YOUR TASK: Two lines in the listing below mark the span: one contains "ATOM 10 C CA" and one contains "ATOM 70 C C". Reproduce both of them and everything between, exactly.

== Segment start ==

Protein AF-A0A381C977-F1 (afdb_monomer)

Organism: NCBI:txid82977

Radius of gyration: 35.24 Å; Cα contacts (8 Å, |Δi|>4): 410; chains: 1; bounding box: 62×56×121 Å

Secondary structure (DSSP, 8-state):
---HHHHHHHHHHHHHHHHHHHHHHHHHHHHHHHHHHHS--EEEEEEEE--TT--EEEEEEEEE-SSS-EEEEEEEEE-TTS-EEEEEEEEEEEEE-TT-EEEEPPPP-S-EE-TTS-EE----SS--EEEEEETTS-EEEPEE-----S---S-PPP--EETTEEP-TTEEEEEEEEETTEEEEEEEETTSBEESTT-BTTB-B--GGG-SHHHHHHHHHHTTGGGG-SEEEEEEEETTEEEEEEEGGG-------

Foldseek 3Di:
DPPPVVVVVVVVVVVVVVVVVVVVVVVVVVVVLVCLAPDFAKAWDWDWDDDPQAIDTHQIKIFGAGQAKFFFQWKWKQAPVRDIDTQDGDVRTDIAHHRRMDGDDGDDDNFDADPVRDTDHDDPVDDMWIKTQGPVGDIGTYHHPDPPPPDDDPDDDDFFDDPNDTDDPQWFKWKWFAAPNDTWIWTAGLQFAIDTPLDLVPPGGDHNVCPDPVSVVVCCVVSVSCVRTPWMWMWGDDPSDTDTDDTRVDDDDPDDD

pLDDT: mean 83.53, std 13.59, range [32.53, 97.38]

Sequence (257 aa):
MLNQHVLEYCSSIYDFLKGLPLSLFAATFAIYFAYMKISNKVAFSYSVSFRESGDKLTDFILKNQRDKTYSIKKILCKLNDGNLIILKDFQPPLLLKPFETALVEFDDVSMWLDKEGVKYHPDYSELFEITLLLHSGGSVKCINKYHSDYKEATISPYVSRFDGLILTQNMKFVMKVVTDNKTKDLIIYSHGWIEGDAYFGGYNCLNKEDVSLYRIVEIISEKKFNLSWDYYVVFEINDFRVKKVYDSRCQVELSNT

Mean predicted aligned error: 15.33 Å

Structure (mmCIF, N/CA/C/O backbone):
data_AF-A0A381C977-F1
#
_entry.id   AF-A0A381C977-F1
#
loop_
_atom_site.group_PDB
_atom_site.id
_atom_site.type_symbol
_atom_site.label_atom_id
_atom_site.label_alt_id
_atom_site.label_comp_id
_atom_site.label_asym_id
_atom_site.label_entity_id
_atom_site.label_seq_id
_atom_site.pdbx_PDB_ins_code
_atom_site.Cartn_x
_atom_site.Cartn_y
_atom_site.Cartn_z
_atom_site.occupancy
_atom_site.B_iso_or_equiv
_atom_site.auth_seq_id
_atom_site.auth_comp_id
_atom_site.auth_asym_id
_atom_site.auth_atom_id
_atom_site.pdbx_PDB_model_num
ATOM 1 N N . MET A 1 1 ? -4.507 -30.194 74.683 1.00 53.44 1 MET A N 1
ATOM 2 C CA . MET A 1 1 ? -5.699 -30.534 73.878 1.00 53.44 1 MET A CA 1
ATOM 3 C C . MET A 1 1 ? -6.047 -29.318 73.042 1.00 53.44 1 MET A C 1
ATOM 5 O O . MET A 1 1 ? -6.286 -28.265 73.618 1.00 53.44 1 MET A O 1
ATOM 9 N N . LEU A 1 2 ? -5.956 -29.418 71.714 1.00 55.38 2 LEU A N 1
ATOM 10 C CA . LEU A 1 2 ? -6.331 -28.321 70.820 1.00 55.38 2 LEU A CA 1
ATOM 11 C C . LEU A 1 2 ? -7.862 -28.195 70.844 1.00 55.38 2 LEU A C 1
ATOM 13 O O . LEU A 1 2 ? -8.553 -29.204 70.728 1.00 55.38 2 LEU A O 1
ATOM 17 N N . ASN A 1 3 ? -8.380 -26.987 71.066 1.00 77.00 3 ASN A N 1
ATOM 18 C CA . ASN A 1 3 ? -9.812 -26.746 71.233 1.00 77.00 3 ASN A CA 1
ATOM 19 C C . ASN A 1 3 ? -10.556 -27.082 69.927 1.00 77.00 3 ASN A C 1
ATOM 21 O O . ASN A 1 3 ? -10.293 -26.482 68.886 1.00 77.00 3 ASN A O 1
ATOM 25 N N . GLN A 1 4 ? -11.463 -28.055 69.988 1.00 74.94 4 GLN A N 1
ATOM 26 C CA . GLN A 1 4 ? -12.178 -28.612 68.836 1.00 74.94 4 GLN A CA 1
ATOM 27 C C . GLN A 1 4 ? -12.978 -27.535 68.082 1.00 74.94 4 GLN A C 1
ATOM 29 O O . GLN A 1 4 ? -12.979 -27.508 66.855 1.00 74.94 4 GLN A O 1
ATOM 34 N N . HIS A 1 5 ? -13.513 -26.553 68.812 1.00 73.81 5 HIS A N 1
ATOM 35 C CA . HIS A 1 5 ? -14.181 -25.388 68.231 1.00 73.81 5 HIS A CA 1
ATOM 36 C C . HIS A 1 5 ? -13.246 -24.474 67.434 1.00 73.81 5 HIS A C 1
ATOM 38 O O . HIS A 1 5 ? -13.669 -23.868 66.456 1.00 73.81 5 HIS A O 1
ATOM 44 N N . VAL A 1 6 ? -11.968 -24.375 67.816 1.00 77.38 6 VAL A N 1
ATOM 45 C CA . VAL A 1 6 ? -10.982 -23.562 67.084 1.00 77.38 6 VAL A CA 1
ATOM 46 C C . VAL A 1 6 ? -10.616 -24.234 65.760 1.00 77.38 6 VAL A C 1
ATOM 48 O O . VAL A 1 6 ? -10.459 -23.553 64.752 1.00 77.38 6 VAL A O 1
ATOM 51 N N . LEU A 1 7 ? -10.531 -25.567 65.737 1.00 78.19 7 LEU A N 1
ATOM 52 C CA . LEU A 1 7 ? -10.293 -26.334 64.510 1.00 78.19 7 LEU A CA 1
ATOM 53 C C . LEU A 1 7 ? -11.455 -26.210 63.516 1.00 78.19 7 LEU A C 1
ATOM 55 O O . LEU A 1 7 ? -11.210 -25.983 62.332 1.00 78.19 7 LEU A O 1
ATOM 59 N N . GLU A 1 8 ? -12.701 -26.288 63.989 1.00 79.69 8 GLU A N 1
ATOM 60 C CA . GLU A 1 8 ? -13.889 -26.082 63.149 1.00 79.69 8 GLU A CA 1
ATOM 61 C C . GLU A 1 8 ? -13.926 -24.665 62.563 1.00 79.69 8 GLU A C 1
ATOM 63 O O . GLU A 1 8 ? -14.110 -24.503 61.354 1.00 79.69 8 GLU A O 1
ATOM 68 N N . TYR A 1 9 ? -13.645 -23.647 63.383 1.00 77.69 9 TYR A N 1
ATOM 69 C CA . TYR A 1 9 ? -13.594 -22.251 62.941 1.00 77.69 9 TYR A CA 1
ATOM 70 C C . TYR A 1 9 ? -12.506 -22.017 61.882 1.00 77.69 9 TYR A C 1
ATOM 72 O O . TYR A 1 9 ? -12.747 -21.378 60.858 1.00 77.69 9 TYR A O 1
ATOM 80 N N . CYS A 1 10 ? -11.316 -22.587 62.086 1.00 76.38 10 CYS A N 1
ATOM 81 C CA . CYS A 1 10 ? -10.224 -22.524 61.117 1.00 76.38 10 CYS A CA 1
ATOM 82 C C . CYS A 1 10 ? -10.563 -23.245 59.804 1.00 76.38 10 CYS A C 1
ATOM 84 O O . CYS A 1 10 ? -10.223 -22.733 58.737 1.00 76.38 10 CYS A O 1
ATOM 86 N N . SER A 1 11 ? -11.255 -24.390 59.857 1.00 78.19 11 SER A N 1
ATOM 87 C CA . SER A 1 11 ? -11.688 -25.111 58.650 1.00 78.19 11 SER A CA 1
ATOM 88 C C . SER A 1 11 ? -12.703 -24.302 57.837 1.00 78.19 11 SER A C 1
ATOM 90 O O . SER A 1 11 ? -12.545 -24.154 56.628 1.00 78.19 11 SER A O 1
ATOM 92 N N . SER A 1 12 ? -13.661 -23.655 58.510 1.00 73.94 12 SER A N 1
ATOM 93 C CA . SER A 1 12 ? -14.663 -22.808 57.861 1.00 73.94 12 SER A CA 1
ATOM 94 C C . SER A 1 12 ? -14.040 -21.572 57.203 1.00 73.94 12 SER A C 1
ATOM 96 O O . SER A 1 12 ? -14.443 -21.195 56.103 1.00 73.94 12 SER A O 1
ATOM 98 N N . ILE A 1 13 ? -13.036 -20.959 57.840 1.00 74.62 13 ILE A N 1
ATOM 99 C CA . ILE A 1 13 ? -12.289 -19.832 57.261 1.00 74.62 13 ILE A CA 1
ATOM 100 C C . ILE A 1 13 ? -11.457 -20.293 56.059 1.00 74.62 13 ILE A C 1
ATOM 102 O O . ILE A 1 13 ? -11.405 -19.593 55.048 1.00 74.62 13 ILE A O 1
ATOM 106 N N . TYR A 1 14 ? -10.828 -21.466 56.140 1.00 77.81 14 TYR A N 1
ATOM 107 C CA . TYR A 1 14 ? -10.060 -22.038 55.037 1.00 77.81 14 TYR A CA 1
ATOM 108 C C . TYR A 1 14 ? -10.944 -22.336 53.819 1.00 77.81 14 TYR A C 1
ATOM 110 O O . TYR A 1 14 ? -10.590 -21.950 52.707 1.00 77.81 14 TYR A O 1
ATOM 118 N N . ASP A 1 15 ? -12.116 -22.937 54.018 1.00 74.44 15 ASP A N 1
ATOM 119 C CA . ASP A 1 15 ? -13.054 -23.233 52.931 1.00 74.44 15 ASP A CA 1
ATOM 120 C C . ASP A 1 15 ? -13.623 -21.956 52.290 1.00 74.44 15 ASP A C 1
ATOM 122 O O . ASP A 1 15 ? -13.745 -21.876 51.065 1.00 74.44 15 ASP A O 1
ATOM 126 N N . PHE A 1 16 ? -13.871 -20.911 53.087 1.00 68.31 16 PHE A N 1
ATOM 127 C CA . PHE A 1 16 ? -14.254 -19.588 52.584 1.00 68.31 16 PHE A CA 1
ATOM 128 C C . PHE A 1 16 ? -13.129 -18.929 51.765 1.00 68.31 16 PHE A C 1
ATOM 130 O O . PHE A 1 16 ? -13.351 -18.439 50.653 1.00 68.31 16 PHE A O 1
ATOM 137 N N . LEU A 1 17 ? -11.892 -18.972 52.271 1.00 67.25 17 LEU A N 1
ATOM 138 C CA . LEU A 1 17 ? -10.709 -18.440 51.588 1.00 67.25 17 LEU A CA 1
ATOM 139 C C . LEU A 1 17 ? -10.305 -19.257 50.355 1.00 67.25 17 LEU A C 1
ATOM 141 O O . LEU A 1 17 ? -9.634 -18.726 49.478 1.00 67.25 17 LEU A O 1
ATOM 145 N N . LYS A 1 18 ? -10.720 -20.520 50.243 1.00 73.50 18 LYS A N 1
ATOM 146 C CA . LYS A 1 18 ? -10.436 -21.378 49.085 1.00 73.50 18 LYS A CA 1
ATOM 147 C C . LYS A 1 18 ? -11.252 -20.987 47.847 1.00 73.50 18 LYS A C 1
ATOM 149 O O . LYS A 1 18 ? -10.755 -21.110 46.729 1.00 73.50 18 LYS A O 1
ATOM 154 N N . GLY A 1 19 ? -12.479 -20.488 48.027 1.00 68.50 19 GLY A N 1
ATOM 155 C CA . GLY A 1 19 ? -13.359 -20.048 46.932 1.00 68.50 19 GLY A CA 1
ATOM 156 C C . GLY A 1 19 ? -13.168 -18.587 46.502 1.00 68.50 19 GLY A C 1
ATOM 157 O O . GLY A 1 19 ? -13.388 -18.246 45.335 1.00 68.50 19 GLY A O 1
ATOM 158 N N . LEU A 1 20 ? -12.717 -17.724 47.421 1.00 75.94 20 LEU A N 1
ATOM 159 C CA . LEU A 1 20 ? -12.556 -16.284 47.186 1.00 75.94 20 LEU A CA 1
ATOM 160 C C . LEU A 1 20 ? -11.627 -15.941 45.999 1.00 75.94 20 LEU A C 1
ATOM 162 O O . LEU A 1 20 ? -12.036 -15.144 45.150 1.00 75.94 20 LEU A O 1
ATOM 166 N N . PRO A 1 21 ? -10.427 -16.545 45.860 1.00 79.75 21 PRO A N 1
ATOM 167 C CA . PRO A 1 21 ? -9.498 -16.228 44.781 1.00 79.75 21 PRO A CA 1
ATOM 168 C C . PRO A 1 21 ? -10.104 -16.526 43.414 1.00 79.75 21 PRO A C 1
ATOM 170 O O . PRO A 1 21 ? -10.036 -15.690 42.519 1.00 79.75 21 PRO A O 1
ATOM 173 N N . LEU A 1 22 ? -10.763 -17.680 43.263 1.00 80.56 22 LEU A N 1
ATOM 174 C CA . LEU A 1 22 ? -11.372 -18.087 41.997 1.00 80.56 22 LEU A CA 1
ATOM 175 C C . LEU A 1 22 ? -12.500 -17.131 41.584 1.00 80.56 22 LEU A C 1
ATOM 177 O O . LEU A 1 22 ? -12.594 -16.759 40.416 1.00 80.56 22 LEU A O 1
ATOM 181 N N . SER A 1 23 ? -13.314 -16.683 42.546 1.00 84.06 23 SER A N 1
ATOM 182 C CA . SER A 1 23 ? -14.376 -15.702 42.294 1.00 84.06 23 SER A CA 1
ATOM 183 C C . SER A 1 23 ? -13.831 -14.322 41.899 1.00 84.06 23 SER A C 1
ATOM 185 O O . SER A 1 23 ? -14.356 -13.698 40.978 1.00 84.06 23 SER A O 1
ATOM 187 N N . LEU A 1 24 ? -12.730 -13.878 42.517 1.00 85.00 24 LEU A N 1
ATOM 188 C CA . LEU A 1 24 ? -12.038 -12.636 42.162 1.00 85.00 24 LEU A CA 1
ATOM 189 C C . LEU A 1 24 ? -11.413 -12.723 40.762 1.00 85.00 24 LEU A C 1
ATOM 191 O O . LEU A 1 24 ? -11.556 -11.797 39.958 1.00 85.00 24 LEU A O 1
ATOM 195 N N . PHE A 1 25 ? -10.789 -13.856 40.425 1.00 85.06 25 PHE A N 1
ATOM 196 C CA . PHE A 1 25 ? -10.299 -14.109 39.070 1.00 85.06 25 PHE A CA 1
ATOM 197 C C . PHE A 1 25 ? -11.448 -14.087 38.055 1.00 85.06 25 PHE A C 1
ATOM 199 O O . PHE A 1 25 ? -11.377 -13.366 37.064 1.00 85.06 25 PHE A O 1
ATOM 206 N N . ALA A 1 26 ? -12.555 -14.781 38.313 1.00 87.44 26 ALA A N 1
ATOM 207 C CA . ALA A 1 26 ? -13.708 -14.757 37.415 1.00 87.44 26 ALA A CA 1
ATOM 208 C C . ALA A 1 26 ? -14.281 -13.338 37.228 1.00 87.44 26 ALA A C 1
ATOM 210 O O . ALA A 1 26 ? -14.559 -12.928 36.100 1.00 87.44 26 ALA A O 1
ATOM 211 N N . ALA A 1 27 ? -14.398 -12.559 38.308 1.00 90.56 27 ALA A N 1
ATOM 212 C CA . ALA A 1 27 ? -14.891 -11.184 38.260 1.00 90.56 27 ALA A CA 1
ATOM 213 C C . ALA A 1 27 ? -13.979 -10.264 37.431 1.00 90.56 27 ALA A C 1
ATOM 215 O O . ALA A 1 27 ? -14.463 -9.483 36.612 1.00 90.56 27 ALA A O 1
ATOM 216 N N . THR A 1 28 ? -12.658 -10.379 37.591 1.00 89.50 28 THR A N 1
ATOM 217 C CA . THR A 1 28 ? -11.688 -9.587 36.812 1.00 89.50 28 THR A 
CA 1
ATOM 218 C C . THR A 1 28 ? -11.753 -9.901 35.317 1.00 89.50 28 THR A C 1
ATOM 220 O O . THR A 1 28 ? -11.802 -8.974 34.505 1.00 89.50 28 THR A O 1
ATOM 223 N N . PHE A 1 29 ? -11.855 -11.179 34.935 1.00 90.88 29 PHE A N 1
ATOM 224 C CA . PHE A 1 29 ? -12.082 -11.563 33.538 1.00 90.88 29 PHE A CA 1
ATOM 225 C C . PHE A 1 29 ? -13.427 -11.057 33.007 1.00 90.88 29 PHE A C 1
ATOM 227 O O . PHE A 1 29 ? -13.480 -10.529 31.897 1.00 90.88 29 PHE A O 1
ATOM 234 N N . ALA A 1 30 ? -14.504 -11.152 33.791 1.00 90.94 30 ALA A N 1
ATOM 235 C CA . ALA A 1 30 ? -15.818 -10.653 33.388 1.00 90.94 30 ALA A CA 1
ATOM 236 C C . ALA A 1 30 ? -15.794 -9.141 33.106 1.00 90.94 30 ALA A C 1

== Segment end ==

ANSWER TO THIS TASK:
ATOM 10 C CA . LEU A 1 2 ? -6.331 -28.321 70.820 1.00 55.38 2 LEU A CA 1
ATOM 11 C C . LEU A 1 2 ? -7.862 -28.195 70.844 1.00 55.38 2 LEU A C 1
ATOM 13 O O . LEU A 1 2 ? -8.553 -29.204 70.728 1.00 55.38 2 LEU A O 1
ATOM 17 N N . ASN A 1 3 ? -8.380 -26.987 71.066 1.00 77.00 3 ASN A N 1
ATOM 18 C CA . ASN A 1 3 ? -9.812 -26.746 71.233 1.00 77.00 3 ASN A CA 1
ATOM 19 C C . ASN A 1 3 ? -10.556 -27.082 69.927 1.00 77.00 3 ASN A C 1
ATOM 21 O O . ASN A 1 3 ? -10.293 -26.482 68.886 1.00 77.00 3 ASN A O 1
ATOM 25 N N . GLN A 1 4 ? -11.463 -28.055 69.988 1.00 74.94 4 GLN A N 1
ATOM 26 C CA . GLN A 1 4 ? -12.178 -28.612 68.836 1.00 74.94 4 GLN A CA 1
ATOM 27 C C . GLN A 1 4 ? -12.978 -27.535 68.082 1.00 74.94 4 GLN A C 1
ATOM 29 O O . GLN A 1 4 ? -12.979 -27.508 66.855 1.00 74.94 4 GLN A O 1
ATOM 34 N N . HIS A 1 5 ? -13.513 -26.553 68.812 1.00 73.81 5 HIS A N 1
ATOM 35 C CA . HIS A 1 5 ? -14.181 -25.388 68.231 1.00 73.81 5 HIS A CA 1
ATOM 36 C C . HIS A 1 5 ? -13.246 -24.474 67.434 1.00 73.81 5 HIS A C 1
ATOM 38 O O . HIS A 1 5 ? -13.669 -23.868 66.456 1.00 73.81 5 HIS A O 1
ATOM 44 N N . VAL A 1 6 ? -11.968 -24.375 67.816 1.00 77.38 6 VAL A N 1
ATOM 45 C CA . VAL A 1 6 ? -10.982 -23.562 67.084 1.00 77.38 6 VAL A CA 1
ATOM 46 C C . VAL A 1 6 ? -10.616 -24.234 65.760 1.00 77.38 6 VAL A C 1
ATOM 48 O O . VAL A 1 6 ? -10.459 -23.553 64.752 1.00 77.38 6 VAL A O 1
ATOM 51 N N . LEU A 1 7 ? -10.531 -25.567 65.737 1.00 78.19 7 LEU A N 1
ATOM 52 C CA . LEU A 1 7 ? -10.293 -26.334 64.510 1.00 78.19 7 LEU A CA 1
ATOM 53 C C . LEU A 1 7 ? -11.455 -26.210 63.516 1.00 78.19 7 LEU A C 1
ATOM 55 O O . LEU A 1 7 ? -11.210 -25.983 62.332 1.00 78.19 7 LEU A O 1
ATOM 59 N N . GLU A 1 8 ? -12.701 -26.288 63.989 1.00 79.69 8 GLU A N 1
ATOM 60 C CA . GLU A 1 8 ? -13.889 -26.082 63.149 1.00 79.69 8 GLU A CA 1
ATOM 61 C C . GLU A 1 8 ? -13.926 -24.665 62.563 1.00 79.69 8 GLU A C 1
ATOM 63 O O . GLU A 1 8 ? -14.110 -24.503 61.354 1.00 79.69 8 GLU A O 1
ATOM 68 N N . TYR A 1 9 ? -13.645 -23.647 63.383 1.00 77.69 9 TYR A N 1
ATOM 69 C CA . TYR A 1 9 ? -13.594 -22.251 62.941 1.00 77.69 9 TYR A CA 1
ATOM 70 C C . TYR A 1 9 ? -12.506 -22.017 61.882 1.00 77.69 9 TYR A C 1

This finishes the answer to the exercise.